▶ _Task goal_
In the records below, begin at the line that has "ATOM 139 C CA" and stop after the line that has "ATOM 169 C C"; quote those lines verbatim and nothing more.

▶ _Record set_
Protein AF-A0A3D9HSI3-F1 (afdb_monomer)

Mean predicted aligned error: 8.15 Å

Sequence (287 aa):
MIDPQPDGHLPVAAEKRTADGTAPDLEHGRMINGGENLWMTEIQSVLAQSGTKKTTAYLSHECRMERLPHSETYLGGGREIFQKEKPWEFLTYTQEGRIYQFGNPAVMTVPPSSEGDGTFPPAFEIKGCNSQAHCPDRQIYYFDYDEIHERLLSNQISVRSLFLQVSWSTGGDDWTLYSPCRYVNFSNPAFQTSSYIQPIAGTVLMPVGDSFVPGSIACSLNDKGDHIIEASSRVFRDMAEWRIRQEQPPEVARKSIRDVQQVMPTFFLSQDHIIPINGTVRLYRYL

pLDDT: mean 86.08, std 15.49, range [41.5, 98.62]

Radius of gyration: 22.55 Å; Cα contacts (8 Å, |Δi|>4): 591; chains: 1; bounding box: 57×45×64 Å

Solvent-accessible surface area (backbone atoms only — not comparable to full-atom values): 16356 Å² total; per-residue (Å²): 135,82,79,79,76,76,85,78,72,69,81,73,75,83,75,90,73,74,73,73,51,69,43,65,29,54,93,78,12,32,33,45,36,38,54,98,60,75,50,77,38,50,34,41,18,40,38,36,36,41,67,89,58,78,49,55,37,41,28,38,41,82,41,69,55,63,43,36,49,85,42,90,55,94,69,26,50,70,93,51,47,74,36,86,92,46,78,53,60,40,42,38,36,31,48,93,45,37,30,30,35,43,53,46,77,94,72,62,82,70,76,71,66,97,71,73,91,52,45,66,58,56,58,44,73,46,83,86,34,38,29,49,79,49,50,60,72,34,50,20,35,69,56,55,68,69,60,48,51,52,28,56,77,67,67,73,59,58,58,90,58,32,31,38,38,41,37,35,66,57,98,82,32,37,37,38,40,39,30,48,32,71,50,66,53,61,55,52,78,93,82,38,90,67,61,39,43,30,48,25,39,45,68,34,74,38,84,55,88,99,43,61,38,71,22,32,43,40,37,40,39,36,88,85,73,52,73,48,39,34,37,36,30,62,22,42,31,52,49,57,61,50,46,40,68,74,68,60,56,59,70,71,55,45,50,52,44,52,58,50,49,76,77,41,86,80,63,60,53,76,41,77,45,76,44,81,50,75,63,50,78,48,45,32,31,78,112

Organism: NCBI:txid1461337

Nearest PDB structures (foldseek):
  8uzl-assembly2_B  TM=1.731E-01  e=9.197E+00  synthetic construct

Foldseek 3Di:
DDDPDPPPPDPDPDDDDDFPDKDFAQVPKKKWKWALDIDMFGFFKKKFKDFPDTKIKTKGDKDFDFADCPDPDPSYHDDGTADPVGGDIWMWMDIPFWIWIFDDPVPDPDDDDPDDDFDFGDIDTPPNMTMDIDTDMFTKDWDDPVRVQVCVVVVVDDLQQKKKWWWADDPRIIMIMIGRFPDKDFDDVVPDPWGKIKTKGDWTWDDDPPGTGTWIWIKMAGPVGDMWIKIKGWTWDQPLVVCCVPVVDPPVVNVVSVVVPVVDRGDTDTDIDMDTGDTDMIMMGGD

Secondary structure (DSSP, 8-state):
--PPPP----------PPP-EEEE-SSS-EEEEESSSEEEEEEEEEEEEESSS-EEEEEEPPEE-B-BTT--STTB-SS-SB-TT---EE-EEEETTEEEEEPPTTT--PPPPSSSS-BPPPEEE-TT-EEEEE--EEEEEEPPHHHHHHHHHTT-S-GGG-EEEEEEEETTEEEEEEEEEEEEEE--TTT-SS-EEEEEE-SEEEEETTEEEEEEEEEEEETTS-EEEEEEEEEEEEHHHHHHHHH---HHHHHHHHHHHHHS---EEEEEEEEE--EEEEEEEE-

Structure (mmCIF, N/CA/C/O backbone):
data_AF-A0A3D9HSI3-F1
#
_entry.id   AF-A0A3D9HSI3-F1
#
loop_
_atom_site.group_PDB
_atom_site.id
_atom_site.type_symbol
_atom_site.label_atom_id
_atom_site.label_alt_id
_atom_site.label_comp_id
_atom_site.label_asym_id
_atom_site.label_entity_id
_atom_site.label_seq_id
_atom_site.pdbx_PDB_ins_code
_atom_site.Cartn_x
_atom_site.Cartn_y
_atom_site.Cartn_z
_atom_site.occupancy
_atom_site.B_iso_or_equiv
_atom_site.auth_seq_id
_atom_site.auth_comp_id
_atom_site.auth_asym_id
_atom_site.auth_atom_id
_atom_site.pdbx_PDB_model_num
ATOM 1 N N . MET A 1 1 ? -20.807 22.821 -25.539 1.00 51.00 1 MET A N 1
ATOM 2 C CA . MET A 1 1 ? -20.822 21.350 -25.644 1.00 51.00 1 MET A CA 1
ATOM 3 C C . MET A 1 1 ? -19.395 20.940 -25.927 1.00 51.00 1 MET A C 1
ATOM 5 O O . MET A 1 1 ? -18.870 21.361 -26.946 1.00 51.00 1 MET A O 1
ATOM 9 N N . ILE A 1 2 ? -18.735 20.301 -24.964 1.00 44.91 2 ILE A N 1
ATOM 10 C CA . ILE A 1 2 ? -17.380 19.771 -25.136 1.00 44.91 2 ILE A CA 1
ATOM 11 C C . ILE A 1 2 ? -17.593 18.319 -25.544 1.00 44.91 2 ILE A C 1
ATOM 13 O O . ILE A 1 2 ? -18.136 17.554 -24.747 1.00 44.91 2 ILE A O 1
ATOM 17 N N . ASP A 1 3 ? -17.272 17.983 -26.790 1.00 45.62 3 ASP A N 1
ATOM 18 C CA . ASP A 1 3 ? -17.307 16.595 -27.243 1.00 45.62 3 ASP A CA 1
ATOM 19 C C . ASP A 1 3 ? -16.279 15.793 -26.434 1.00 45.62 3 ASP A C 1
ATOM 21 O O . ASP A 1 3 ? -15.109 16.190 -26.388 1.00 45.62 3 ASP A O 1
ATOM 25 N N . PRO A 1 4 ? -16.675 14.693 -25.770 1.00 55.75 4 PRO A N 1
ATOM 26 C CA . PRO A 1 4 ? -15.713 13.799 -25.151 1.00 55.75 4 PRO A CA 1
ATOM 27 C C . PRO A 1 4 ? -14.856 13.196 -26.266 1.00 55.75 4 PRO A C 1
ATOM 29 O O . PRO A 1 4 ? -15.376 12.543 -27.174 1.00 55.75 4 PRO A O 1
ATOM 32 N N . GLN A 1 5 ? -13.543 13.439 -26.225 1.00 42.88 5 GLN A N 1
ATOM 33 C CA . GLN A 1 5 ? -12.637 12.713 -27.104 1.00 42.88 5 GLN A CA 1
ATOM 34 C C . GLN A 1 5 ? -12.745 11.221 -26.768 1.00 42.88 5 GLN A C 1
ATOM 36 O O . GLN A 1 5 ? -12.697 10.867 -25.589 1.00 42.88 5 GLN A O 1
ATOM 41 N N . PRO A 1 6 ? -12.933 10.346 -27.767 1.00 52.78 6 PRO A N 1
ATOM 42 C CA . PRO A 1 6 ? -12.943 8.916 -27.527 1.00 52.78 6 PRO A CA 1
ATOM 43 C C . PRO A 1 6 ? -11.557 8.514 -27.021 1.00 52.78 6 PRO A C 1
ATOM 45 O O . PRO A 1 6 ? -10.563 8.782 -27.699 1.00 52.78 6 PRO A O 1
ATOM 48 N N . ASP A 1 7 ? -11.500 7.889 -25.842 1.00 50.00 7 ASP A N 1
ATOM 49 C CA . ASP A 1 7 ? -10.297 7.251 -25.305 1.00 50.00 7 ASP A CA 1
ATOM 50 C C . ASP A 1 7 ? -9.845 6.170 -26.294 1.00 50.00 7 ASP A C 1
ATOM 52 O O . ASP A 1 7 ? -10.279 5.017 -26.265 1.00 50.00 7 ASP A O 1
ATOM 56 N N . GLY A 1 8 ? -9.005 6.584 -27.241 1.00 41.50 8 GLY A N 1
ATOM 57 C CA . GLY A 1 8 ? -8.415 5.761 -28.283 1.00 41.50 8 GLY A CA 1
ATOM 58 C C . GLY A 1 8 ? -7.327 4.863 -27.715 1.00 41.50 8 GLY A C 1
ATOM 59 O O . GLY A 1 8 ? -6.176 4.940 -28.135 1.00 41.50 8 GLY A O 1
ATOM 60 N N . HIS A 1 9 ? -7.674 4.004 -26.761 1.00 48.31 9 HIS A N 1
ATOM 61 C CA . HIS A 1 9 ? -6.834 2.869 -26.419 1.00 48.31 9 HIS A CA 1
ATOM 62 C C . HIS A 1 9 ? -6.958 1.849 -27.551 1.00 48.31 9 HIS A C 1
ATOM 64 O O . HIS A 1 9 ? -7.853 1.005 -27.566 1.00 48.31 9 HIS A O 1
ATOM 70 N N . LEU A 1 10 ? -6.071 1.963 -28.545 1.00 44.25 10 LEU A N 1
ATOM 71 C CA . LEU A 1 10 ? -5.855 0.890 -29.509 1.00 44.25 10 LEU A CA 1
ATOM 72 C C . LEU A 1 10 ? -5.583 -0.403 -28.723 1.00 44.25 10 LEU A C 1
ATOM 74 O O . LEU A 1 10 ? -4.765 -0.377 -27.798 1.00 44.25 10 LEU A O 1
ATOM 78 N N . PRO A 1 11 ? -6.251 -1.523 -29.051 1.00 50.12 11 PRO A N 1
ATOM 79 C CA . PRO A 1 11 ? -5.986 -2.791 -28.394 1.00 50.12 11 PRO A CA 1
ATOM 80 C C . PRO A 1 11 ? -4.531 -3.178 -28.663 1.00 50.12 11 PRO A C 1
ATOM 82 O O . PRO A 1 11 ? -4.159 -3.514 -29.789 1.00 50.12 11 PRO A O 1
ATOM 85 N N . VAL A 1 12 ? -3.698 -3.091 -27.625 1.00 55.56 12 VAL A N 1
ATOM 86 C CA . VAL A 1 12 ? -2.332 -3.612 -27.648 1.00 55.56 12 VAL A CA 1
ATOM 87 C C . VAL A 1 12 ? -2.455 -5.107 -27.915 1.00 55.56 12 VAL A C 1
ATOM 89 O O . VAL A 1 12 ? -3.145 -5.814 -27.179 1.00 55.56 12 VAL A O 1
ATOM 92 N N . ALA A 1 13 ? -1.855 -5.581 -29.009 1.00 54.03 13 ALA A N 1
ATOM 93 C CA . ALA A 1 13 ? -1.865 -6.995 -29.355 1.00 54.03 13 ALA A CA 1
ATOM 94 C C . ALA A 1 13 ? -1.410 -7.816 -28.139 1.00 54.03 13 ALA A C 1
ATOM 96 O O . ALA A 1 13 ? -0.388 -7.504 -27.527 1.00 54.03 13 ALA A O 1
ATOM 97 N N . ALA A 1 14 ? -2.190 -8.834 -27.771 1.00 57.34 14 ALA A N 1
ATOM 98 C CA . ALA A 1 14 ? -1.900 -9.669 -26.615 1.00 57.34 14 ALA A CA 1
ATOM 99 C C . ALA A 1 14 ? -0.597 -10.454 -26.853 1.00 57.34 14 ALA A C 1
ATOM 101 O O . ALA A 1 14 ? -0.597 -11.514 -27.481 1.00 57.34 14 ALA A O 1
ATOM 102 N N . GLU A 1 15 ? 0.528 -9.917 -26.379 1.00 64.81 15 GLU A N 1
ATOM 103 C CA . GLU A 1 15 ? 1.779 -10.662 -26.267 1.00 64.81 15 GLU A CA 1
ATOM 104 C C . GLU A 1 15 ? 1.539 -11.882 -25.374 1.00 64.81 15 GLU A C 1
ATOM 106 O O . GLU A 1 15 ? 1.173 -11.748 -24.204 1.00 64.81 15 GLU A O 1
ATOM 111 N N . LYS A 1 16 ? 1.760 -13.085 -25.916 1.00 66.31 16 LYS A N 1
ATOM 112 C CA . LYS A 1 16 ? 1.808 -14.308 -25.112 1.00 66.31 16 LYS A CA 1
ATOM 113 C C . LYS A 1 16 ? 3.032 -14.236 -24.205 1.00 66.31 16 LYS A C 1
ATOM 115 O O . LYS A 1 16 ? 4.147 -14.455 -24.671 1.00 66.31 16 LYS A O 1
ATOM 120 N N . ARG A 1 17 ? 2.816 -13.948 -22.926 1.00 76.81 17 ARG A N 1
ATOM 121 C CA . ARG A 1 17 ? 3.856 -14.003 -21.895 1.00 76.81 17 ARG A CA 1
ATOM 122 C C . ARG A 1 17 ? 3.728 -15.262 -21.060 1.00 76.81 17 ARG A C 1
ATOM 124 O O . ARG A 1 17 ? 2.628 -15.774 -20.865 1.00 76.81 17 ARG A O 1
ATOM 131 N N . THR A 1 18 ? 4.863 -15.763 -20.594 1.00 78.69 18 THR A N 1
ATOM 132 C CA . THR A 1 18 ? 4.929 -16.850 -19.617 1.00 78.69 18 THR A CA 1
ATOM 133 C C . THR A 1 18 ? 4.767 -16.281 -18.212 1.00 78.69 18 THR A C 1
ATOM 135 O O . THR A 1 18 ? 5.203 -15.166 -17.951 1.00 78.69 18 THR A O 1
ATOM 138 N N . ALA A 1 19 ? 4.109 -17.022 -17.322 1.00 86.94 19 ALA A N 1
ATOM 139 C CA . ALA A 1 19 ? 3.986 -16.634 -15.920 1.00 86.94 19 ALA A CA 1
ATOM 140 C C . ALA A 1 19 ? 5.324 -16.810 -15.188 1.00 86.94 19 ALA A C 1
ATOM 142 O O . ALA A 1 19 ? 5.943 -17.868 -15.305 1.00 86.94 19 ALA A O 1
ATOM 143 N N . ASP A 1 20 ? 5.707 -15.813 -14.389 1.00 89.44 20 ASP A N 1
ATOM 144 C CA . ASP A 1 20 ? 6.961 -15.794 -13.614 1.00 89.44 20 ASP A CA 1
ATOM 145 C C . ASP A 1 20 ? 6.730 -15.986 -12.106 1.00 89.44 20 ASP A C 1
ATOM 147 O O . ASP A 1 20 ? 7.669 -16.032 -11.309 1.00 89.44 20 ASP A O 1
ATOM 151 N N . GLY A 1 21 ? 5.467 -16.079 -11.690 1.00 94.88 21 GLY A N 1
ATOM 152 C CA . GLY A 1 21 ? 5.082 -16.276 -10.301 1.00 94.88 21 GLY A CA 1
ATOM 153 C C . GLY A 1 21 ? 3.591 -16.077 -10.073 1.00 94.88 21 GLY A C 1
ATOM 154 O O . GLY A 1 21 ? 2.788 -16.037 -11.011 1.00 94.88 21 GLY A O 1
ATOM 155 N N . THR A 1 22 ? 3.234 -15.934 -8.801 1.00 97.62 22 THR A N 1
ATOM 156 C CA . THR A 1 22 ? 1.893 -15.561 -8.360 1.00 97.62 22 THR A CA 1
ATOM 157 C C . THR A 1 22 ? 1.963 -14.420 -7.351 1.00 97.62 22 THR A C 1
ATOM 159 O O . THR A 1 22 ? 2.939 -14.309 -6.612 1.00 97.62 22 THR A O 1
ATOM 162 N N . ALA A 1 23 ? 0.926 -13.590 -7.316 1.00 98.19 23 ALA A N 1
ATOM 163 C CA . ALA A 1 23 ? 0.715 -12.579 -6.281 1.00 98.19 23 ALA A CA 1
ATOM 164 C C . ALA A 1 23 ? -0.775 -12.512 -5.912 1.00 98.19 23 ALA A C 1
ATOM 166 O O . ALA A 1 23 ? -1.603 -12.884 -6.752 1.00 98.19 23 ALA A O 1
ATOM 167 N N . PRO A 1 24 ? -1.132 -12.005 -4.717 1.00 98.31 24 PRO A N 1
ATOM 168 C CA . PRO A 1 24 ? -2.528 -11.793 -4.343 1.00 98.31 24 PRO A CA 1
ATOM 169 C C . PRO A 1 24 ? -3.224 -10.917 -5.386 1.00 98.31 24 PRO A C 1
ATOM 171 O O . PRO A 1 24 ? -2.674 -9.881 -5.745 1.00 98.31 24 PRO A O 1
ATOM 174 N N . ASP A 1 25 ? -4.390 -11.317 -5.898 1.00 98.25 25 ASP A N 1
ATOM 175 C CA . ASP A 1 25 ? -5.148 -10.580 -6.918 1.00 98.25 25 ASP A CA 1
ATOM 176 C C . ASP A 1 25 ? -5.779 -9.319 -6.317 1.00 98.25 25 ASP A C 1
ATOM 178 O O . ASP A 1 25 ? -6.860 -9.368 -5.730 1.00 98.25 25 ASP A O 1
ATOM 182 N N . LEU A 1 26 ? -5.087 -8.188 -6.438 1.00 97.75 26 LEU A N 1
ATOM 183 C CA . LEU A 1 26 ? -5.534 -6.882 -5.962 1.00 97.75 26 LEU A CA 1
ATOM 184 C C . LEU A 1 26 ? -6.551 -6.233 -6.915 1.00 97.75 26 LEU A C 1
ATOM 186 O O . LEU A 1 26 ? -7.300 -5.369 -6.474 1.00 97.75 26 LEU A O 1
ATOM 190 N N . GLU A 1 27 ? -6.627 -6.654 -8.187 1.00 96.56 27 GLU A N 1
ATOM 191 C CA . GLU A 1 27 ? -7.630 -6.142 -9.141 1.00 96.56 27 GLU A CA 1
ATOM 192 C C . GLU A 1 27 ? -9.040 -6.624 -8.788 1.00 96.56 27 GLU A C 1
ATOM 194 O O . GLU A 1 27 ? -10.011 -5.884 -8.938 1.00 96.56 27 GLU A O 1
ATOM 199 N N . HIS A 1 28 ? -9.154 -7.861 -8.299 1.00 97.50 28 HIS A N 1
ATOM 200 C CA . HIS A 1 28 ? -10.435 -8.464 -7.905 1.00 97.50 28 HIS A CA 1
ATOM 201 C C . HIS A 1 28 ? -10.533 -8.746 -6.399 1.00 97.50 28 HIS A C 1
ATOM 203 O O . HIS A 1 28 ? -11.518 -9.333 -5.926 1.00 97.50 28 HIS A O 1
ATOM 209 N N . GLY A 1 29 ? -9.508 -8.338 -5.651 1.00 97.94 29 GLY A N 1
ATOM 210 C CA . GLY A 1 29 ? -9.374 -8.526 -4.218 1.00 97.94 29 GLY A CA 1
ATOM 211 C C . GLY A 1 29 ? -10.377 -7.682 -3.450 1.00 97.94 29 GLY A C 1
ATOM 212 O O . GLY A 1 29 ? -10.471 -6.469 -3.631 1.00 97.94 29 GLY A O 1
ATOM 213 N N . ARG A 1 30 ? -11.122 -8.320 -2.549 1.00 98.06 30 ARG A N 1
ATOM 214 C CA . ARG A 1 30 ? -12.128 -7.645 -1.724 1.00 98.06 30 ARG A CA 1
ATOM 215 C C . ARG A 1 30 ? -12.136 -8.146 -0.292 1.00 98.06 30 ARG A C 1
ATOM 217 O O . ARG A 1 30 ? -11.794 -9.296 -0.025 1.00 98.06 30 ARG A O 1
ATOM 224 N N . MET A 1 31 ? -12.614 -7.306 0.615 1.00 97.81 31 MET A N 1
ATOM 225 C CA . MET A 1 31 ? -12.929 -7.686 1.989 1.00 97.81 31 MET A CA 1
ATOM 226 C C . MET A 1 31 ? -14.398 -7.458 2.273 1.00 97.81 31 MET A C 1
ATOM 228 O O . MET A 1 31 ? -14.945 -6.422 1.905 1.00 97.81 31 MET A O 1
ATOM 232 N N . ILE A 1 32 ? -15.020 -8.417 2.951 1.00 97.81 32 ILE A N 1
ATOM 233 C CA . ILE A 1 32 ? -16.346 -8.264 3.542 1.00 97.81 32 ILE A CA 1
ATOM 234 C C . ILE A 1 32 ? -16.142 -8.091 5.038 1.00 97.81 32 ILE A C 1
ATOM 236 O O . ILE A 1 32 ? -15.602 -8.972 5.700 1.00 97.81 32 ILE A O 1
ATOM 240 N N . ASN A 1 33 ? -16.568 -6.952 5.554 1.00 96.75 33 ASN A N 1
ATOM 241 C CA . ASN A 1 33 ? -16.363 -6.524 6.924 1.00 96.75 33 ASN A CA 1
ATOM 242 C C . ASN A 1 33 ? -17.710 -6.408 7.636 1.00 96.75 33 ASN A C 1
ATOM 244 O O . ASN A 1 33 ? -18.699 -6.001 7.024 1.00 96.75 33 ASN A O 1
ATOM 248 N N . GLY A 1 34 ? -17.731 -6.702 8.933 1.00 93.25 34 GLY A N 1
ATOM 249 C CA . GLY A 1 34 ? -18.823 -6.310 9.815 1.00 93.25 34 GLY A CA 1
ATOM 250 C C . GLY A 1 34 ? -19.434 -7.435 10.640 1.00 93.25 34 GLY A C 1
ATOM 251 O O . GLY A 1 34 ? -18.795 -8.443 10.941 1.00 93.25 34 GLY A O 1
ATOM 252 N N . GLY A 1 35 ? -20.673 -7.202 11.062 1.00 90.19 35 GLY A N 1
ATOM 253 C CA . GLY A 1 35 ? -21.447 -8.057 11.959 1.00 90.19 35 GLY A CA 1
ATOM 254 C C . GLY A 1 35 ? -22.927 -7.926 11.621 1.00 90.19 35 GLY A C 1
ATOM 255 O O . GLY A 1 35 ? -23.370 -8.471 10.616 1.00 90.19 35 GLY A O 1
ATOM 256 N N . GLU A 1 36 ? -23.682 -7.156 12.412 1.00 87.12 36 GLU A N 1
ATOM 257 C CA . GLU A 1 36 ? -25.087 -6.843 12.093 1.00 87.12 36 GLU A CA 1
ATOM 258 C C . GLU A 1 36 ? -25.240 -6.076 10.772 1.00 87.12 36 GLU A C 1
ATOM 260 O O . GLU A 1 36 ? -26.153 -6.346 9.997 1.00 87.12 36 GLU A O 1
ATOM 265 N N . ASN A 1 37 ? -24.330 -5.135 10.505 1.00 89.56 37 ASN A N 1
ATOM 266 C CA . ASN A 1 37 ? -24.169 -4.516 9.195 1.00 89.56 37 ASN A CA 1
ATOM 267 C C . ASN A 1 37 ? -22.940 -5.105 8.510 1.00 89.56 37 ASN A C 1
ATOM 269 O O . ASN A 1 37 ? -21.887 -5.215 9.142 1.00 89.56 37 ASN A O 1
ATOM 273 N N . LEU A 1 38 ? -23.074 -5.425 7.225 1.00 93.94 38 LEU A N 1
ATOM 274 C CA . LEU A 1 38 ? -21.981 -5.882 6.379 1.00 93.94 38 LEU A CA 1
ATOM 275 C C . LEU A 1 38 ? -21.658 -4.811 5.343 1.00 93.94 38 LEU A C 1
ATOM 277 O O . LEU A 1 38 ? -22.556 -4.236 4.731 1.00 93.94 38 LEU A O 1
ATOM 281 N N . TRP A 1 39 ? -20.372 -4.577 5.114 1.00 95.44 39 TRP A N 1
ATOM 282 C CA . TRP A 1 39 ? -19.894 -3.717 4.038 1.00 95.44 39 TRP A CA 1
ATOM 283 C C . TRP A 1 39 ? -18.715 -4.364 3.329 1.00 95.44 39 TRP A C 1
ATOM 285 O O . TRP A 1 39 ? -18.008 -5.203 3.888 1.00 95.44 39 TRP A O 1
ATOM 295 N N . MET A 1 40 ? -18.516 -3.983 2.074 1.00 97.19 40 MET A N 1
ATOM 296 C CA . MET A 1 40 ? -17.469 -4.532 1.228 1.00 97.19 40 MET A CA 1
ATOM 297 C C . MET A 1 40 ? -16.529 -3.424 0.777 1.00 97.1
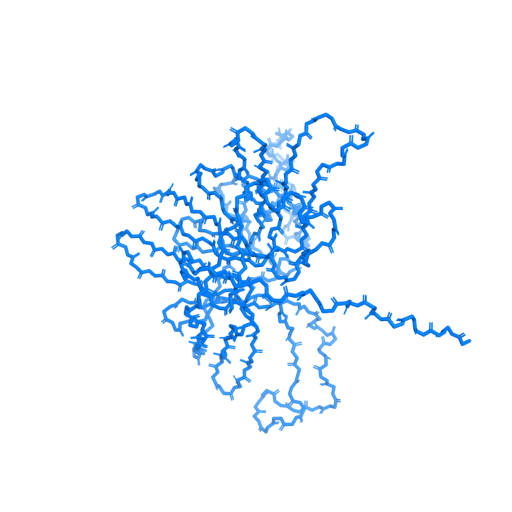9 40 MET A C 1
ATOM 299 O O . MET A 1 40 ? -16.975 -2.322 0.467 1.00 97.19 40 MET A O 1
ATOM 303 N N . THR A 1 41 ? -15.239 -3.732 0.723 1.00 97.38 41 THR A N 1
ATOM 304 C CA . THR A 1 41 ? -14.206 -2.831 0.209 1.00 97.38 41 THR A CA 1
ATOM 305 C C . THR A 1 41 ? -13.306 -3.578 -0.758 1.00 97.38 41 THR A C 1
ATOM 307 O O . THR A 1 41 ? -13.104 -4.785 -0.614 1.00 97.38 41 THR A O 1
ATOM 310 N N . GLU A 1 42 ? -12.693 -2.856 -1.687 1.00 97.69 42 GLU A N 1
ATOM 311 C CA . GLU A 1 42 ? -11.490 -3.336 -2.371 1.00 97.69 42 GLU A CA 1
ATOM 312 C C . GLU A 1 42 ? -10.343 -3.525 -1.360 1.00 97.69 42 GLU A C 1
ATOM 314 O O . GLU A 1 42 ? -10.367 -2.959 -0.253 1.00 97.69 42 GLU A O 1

▶ _Answer to this problem_
ATOM 139 C CA . ALA A 1 19 ? 3.986 -16.634 -15.920 1.00 86.94 19 ALA A CA 1
ATOM 140 C C . ALA A 1 19 ? 5.324 -16.810 -15.188 1.00 86.94 19 ALA A C 1
ATOM 142 O O . ALA A 1 19 ? 5.943 -17.868 -15.305 1.00 86.94 19 ALA A O 1
ATOM 143 N N . ASP A 1 20 ? 5.707 -15.813 -14.389 1.00 89.44 20 ASP A N 1
ATOM 144 C CA . ASP A 1 20 ? 6.961 -15.794 -13.614 1.00 89.44 20 ASP A CA 1
ATOM 145 C C . ASP A 1 20 ? 6.730 -15.986 -12.106 1.00 89.44 20 ASP A C 1
ATOM 147 O O . ASP A 1 20 ? 7.669 -16.032 -11.309 1.00 89.44 20 ASP A O 1
ATOM 151 N N . GLY A 1 21 ? 5.467 -16.079 -11.690 1.00 94.88 21 GLY A N 1
ATOM 152 C CA . GLY A 1 21 ? 5.082 -16.276 -10.301 1.00 94.88 21 GLY A CA 1
ATOM 153 C C . GLY A 1 21 ? 3.591 -16.077 -10.073 1.00 94.88 21 GLY A C 1
ATOM 154 O O . GLY A 1 21 ? 2.788 -16.037 -11.011 1.00 94.88 21 GLY A O 1
ATOM 155 N N . THR A 1 22 ? 3.234 -15.934 -8.801 1.00 97.62 22 THR A N 1
ATOM 156 C CA . THR A 1 22 ? 1.893 -15.561 -8.360 1.00 97.62 22 THR A CA 1
ATOM 157 C C . THR A 1 22 ? 1.963 -14.420 -7.351 1.00 97.62 22 THR A C 1
ATOM 159 O O . THR A 1 22 ? 2.939 -14.309 -6.612 1.00 97.62 22 THR A O 1
ATOM 162 N N . ALA A 1 23 ? 0.926 -13.590 -7.316 1.00 98.19 23 ALA A N 1
ATOM 163 C CA . ALA A 1 23 ? 0.715 -12.579 -6.281 1.00 98.19 23 ALA A CA 1
ATOM 164 C C . ALA A 1 23 ? -0.775 -12.512 -5.912 1.00 98.19 23 ALA A C 1
ATOM 166 O O . ALA A 1 23 ? -1.603 -12.884 -6.752 1.00 98.19 23 ALA A O 1
ATOM 167 N N . PRO A 1 24 ? -1.132 -12.005 -4.717 1.00 98.31 24 PRO A N 1
ATOM 168 C CA . PRO A 1 24 ? -2.528 -11.793 -4.343 1.00 98.31 24 PRO A CA 1
ATOM 169 C C . PRO A 1 24 ? -3.224 -10.917 -5.386 1.00 98.31 24 PRO A C 1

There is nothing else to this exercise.